- _WORKING DATA_:

Segment Open

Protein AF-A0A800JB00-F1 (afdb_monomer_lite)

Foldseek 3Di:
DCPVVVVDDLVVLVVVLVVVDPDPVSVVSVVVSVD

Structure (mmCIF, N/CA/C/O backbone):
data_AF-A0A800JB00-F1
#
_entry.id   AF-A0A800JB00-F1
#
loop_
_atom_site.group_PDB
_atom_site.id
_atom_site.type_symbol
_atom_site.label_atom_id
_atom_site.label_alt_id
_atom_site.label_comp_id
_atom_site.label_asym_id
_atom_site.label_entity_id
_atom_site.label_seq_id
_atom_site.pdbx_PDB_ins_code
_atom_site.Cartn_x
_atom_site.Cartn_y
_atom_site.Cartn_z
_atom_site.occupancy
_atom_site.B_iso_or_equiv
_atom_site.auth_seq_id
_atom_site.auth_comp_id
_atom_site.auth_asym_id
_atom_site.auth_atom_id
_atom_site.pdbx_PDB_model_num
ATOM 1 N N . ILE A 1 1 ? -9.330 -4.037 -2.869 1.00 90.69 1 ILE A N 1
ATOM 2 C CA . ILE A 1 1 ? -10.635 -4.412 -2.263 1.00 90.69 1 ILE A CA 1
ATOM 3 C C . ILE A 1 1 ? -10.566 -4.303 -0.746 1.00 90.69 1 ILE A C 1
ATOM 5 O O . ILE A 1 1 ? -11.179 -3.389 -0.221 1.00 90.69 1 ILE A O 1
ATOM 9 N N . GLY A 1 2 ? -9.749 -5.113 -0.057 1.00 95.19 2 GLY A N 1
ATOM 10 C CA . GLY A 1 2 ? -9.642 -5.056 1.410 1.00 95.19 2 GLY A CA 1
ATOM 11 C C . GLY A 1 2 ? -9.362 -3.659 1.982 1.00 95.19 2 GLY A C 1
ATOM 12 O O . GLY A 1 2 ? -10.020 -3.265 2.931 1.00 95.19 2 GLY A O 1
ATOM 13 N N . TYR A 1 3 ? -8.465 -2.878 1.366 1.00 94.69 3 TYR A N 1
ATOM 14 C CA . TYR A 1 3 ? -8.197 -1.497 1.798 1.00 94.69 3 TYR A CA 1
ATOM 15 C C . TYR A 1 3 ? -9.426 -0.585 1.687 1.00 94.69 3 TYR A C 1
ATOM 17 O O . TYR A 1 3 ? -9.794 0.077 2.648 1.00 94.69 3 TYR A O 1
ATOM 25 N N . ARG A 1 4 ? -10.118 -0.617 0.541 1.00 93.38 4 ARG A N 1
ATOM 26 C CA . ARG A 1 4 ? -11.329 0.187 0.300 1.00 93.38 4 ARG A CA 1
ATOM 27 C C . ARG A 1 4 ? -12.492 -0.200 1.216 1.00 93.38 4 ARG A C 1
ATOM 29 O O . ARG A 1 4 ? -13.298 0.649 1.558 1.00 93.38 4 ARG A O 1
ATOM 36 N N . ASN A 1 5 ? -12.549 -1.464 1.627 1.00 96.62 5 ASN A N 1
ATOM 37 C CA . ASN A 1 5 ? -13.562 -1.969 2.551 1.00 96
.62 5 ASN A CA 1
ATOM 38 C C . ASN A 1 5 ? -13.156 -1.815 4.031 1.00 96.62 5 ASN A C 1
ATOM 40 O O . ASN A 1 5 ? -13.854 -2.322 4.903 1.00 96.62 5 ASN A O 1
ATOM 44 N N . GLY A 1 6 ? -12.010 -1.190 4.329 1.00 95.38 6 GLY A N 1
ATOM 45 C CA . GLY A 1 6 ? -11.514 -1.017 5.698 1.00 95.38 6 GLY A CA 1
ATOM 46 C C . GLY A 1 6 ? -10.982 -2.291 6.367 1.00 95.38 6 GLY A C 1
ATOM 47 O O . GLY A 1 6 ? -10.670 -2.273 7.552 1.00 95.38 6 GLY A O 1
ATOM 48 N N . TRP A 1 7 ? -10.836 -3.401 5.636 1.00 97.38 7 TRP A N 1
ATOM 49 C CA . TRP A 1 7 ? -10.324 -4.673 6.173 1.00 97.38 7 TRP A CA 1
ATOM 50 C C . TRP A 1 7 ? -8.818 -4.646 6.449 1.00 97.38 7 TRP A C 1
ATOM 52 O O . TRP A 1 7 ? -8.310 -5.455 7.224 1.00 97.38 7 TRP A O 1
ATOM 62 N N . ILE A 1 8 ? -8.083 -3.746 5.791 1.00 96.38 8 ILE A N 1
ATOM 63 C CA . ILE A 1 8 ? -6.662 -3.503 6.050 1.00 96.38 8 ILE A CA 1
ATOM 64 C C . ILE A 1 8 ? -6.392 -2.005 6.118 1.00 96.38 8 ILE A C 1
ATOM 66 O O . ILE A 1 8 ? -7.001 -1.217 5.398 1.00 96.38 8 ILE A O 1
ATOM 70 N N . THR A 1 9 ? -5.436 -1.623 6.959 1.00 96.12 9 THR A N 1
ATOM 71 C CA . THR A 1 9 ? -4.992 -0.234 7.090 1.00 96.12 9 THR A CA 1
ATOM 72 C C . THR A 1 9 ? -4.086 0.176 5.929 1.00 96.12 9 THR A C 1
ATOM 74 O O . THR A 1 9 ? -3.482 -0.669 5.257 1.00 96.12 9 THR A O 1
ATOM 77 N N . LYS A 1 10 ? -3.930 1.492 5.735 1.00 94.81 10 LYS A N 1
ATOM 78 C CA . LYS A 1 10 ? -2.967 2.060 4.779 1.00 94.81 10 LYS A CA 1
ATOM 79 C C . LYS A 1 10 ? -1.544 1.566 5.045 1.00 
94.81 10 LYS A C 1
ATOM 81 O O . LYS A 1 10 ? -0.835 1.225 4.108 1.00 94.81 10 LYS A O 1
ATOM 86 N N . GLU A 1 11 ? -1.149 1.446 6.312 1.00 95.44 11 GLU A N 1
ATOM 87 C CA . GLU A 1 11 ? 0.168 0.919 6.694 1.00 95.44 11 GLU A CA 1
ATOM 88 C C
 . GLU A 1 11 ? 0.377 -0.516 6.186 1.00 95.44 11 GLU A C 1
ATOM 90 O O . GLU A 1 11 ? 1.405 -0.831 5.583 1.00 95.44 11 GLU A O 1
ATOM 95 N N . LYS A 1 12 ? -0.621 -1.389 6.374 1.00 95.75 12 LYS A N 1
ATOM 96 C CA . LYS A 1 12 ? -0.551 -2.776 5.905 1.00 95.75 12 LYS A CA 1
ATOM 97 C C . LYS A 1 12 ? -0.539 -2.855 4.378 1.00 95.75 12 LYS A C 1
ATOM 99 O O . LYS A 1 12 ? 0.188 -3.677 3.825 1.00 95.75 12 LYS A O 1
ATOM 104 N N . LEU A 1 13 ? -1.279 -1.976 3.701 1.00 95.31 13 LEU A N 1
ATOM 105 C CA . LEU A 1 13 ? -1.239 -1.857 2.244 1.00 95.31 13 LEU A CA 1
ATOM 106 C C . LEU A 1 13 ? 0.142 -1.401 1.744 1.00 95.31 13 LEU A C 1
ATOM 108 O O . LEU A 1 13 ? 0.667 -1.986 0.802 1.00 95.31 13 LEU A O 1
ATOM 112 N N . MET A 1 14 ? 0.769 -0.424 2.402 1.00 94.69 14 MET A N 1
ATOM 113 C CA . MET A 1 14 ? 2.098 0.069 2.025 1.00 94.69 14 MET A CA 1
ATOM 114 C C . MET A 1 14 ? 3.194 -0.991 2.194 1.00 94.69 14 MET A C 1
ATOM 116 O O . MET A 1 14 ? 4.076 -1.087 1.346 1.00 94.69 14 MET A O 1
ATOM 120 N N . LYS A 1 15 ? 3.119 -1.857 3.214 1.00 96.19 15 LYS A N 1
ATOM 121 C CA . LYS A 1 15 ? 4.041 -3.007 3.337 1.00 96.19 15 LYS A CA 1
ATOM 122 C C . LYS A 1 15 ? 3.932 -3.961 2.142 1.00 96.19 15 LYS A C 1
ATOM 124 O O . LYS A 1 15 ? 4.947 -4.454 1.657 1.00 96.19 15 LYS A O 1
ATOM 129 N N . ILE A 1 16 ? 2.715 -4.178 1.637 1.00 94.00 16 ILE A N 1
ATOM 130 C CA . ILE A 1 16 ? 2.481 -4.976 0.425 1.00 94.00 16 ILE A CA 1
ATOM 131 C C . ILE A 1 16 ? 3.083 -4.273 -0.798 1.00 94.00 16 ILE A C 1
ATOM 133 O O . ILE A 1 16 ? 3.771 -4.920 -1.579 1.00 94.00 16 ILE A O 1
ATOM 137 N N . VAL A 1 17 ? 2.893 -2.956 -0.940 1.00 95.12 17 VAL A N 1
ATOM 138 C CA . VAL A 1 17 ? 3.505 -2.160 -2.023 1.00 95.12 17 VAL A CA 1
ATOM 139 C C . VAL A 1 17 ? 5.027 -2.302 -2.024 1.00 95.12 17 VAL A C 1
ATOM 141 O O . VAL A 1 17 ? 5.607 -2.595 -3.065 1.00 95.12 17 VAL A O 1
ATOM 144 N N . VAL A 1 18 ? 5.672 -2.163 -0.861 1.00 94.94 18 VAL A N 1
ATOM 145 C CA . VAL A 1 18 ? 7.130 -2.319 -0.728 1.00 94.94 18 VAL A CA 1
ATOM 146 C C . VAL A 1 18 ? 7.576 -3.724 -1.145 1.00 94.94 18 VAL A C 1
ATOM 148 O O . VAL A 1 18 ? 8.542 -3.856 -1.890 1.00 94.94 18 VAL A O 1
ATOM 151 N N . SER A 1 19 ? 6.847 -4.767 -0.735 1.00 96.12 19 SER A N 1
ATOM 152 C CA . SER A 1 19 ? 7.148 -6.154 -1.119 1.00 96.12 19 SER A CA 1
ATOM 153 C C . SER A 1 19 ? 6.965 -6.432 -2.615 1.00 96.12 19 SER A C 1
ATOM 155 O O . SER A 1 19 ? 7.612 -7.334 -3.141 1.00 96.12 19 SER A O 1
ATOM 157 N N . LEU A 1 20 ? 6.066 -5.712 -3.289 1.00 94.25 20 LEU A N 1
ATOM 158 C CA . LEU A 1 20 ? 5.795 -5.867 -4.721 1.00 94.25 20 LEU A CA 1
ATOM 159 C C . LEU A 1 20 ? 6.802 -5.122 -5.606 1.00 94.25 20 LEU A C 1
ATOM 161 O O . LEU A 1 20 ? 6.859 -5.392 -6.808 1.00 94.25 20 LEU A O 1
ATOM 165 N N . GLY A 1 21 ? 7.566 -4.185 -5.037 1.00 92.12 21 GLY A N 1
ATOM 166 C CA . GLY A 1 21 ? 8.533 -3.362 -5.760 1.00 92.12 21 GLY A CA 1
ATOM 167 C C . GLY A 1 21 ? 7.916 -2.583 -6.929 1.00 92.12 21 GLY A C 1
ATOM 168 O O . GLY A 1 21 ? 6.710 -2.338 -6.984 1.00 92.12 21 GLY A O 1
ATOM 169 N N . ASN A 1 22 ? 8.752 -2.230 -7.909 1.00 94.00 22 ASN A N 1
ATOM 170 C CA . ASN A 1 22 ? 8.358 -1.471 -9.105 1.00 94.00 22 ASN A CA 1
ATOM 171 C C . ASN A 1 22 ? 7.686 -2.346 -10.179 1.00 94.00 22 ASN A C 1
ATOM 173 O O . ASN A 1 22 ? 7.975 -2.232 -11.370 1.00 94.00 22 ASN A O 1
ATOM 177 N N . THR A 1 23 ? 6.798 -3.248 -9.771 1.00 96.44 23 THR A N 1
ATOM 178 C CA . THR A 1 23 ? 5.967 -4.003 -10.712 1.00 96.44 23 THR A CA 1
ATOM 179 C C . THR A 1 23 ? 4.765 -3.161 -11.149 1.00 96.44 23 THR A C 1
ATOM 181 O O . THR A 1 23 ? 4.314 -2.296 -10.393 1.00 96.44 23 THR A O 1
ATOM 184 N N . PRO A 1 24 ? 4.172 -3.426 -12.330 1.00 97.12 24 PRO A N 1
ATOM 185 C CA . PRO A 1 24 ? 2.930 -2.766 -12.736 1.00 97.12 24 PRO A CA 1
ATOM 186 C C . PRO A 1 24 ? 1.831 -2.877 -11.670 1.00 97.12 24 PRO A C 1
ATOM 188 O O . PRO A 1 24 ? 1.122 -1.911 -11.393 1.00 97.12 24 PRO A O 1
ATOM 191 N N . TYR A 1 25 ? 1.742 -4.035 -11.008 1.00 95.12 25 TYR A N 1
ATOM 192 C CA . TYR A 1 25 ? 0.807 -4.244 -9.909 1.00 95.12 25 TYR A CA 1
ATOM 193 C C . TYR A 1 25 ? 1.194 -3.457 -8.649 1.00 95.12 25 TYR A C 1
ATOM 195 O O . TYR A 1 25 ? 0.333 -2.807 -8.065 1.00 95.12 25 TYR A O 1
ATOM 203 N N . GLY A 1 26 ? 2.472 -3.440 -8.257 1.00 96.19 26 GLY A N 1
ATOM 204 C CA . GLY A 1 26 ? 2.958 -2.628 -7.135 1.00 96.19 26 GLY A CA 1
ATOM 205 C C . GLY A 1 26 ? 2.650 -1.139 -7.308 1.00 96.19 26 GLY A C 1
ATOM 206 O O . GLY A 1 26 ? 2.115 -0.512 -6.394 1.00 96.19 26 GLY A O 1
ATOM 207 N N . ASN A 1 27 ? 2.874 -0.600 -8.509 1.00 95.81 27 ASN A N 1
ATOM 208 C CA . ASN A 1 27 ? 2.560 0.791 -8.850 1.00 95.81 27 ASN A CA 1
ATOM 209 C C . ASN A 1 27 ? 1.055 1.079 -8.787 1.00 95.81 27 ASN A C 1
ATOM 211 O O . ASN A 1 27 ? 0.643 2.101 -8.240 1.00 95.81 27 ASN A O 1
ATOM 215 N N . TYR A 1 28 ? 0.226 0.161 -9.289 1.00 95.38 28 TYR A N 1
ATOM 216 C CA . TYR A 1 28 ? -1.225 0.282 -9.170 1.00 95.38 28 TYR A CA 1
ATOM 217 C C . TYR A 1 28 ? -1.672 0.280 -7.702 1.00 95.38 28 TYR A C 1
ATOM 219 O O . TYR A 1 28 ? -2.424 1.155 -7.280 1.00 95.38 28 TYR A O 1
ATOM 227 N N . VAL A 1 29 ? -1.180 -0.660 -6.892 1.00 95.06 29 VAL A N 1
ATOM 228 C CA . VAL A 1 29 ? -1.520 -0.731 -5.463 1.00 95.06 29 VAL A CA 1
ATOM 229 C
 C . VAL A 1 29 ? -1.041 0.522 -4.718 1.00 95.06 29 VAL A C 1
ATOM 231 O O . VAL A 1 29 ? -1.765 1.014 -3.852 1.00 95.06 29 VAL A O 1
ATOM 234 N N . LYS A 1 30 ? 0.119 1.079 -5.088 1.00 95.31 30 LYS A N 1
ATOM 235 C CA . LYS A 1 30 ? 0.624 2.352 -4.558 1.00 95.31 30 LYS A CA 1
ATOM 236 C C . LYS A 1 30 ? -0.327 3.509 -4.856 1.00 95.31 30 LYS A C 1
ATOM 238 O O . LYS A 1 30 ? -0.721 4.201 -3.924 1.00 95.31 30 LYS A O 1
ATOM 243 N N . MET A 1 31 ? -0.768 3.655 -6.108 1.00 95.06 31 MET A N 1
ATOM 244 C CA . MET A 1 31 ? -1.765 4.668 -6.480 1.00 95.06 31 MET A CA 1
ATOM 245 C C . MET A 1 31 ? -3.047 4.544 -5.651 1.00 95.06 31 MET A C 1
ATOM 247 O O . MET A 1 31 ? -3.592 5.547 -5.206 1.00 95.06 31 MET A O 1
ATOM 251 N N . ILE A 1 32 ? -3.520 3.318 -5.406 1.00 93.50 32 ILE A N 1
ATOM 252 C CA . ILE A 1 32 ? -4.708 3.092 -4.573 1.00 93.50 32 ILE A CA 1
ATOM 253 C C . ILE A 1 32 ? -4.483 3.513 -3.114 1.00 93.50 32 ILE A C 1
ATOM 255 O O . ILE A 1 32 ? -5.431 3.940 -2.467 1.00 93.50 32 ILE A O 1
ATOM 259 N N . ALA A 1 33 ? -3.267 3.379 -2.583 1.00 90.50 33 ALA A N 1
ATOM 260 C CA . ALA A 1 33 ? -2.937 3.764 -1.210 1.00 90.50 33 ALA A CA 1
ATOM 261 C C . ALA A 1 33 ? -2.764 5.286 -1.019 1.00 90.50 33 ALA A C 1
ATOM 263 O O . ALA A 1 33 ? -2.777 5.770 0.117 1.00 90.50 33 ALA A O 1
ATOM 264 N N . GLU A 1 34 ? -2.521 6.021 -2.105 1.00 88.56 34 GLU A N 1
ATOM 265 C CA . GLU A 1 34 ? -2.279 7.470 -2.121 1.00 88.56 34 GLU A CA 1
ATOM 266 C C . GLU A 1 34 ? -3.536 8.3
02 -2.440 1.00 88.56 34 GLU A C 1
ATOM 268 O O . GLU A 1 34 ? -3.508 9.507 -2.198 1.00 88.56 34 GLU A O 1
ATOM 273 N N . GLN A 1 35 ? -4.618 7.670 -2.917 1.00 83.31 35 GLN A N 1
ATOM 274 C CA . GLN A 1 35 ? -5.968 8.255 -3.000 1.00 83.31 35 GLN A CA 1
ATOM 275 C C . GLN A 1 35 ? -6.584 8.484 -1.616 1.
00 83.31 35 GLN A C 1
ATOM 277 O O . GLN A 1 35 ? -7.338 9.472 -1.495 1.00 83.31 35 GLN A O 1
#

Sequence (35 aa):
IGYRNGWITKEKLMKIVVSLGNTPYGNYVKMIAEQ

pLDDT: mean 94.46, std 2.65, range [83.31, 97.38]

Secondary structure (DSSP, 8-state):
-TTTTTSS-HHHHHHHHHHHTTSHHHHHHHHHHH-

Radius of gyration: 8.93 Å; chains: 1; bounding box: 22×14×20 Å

Segment Closed
Segment Open

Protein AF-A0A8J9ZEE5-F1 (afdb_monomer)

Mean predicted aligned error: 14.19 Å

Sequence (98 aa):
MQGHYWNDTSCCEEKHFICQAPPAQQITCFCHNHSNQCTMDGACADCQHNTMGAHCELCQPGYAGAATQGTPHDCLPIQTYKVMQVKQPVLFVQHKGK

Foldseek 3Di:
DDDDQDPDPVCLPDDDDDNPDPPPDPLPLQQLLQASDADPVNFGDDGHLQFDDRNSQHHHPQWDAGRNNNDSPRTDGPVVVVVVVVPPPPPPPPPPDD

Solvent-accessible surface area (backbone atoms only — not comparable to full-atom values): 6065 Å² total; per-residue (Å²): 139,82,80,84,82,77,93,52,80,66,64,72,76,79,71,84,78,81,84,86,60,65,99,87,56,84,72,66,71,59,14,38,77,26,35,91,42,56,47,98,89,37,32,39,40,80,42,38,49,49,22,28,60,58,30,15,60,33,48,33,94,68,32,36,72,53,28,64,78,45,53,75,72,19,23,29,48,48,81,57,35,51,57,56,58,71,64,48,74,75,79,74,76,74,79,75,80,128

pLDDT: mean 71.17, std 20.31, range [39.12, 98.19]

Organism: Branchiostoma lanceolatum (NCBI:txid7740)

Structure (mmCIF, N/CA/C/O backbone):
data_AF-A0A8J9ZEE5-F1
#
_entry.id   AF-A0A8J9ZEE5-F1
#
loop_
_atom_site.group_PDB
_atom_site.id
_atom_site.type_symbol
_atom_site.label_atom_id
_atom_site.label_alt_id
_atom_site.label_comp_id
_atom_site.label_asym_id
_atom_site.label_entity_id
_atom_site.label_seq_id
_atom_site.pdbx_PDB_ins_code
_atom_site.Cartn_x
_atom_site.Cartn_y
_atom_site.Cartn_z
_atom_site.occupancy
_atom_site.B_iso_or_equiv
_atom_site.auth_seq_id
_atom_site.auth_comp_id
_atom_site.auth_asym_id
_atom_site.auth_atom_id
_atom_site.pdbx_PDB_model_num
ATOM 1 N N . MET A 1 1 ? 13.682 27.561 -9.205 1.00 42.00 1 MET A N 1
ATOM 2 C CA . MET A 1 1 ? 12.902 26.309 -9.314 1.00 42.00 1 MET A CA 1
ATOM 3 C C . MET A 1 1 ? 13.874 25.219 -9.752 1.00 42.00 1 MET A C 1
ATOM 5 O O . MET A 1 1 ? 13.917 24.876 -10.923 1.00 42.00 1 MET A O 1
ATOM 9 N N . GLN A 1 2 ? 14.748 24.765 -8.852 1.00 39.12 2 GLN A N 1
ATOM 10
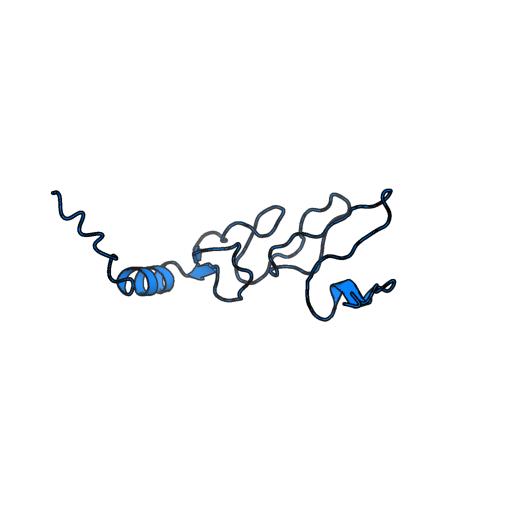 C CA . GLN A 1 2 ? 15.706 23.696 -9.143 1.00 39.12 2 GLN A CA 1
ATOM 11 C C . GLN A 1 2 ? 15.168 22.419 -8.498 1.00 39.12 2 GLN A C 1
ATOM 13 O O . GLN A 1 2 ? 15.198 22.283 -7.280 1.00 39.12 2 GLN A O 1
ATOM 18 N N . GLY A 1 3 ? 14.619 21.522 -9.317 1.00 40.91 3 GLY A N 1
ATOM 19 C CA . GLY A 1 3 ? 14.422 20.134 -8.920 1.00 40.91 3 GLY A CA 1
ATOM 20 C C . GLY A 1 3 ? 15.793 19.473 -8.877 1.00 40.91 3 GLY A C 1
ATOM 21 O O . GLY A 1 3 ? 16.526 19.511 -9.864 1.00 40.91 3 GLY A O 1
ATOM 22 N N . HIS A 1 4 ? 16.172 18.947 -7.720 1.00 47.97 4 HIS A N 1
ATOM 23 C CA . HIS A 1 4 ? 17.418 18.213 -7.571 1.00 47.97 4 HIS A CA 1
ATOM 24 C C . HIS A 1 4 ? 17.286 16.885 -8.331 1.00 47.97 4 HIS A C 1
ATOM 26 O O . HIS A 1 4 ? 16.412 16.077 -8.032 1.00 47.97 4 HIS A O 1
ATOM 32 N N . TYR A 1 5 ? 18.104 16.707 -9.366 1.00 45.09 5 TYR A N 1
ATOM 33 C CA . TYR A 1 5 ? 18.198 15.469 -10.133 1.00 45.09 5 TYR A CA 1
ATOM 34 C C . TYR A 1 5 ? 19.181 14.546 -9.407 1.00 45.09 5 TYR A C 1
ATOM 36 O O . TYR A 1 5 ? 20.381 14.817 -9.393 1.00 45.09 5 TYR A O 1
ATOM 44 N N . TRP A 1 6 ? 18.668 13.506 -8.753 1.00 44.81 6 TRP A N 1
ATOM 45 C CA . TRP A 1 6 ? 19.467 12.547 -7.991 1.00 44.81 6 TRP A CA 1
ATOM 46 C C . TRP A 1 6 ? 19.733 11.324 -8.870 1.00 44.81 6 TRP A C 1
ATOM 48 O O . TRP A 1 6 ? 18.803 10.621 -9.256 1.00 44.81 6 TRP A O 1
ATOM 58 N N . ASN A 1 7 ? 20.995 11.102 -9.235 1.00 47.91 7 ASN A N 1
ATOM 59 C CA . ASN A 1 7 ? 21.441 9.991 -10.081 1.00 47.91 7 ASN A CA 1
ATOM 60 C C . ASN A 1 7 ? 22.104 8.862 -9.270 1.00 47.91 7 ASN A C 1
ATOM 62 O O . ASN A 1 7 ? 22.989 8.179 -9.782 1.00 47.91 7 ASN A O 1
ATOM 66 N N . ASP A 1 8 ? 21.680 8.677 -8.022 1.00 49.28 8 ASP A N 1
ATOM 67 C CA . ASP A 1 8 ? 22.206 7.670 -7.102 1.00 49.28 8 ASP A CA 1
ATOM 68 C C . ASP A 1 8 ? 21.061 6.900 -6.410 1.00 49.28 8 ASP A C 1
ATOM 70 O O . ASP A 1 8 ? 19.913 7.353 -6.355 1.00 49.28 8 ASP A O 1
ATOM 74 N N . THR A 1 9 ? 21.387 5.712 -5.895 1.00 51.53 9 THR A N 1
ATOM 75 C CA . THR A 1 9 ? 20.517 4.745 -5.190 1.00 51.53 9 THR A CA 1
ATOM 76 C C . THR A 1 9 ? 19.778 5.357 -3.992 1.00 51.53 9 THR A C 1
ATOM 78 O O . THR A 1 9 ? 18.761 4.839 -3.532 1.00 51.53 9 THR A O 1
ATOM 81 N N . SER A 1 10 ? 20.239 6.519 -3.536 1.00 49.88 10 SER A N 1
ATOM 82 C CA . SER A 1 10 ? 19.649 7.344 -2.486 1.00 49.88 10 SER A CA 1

Segment Closed

- _TASK BRIEF_: From the records above, copy out the line with "ATOM 141 O O", the line with "ATOM 166 C CA", and every line between them, word for word.

- _SOLVED EXERCISE_:
ATOM 141 O O . VAL A 1 17 ? 5.607 -2.595 -3.065 1.00 95.12 17 VAL A O 1
ATOM 144 N N . VAL A 1 18 ? 5.672 -2.163 -0.861 1.00 94.94 18 VAL A N 1
ATOM 145 C CA . VAL A 1 18 ? 7.130 -2.319 -0.728 1.00 94.94 18 VAL A CA 1
ATOM 146 C C . VAL A 1 18 ? 7.576 -3.724 -1.145 1.00 94.94 18 VAL A C 1
ATOM 148 O O . VAL A 1 18 ? 8.542 -3.856 -1.890 1.00 94.94 18 VAL A O 1
ATOM 151 N N . SER A 1 19 ? 6.847 -4.767 -0.735 1.00 96.12 19 SER A N 1
ATOM 152 C CA . SER A 1 19 ? 7.148 -6.154 -1.119 1.00 96.12 19 SER A CA 1
ATOM 153 C C . SER A 1 19 ? 6.965 -6.432 -2.615 1.00 96.12 19 SER A C 1
ATOM 155 O O . SER A 1 19 ? 7.612 -7.334 -3.141 1.00 96.12 19 SER A O 1
ATOM 157 N N . LEU A 1 20 ? 6.066 -5.712 -3.289 1.00 94.25 20 LEU A N 1
ATOM 158 C CA . LEU A 1 20 ? 5.795 -5.867 -4.721 1.00 94.25 20 LEU A CA 1
ATOM 159 C C . LEU A 1 20 ? 6.802 -5.122 -5.606 1.00 94.25 20 LEU A C 1
ATOM 161 O O . LEU A 1 20 ? 6.859 -5.392 -6.808 1.00 94.25 20 LEU A O 1
ATOM 165 N N . GLY A 1 21 ? 7.566 -4.185 -5.037 1.00 92.12 21 GLY A N 1
ATOM 166 C CA . GLY A 1 21 ? 8.533 -3.362 -5.760 1.00 92.12 21 GLY A CA 1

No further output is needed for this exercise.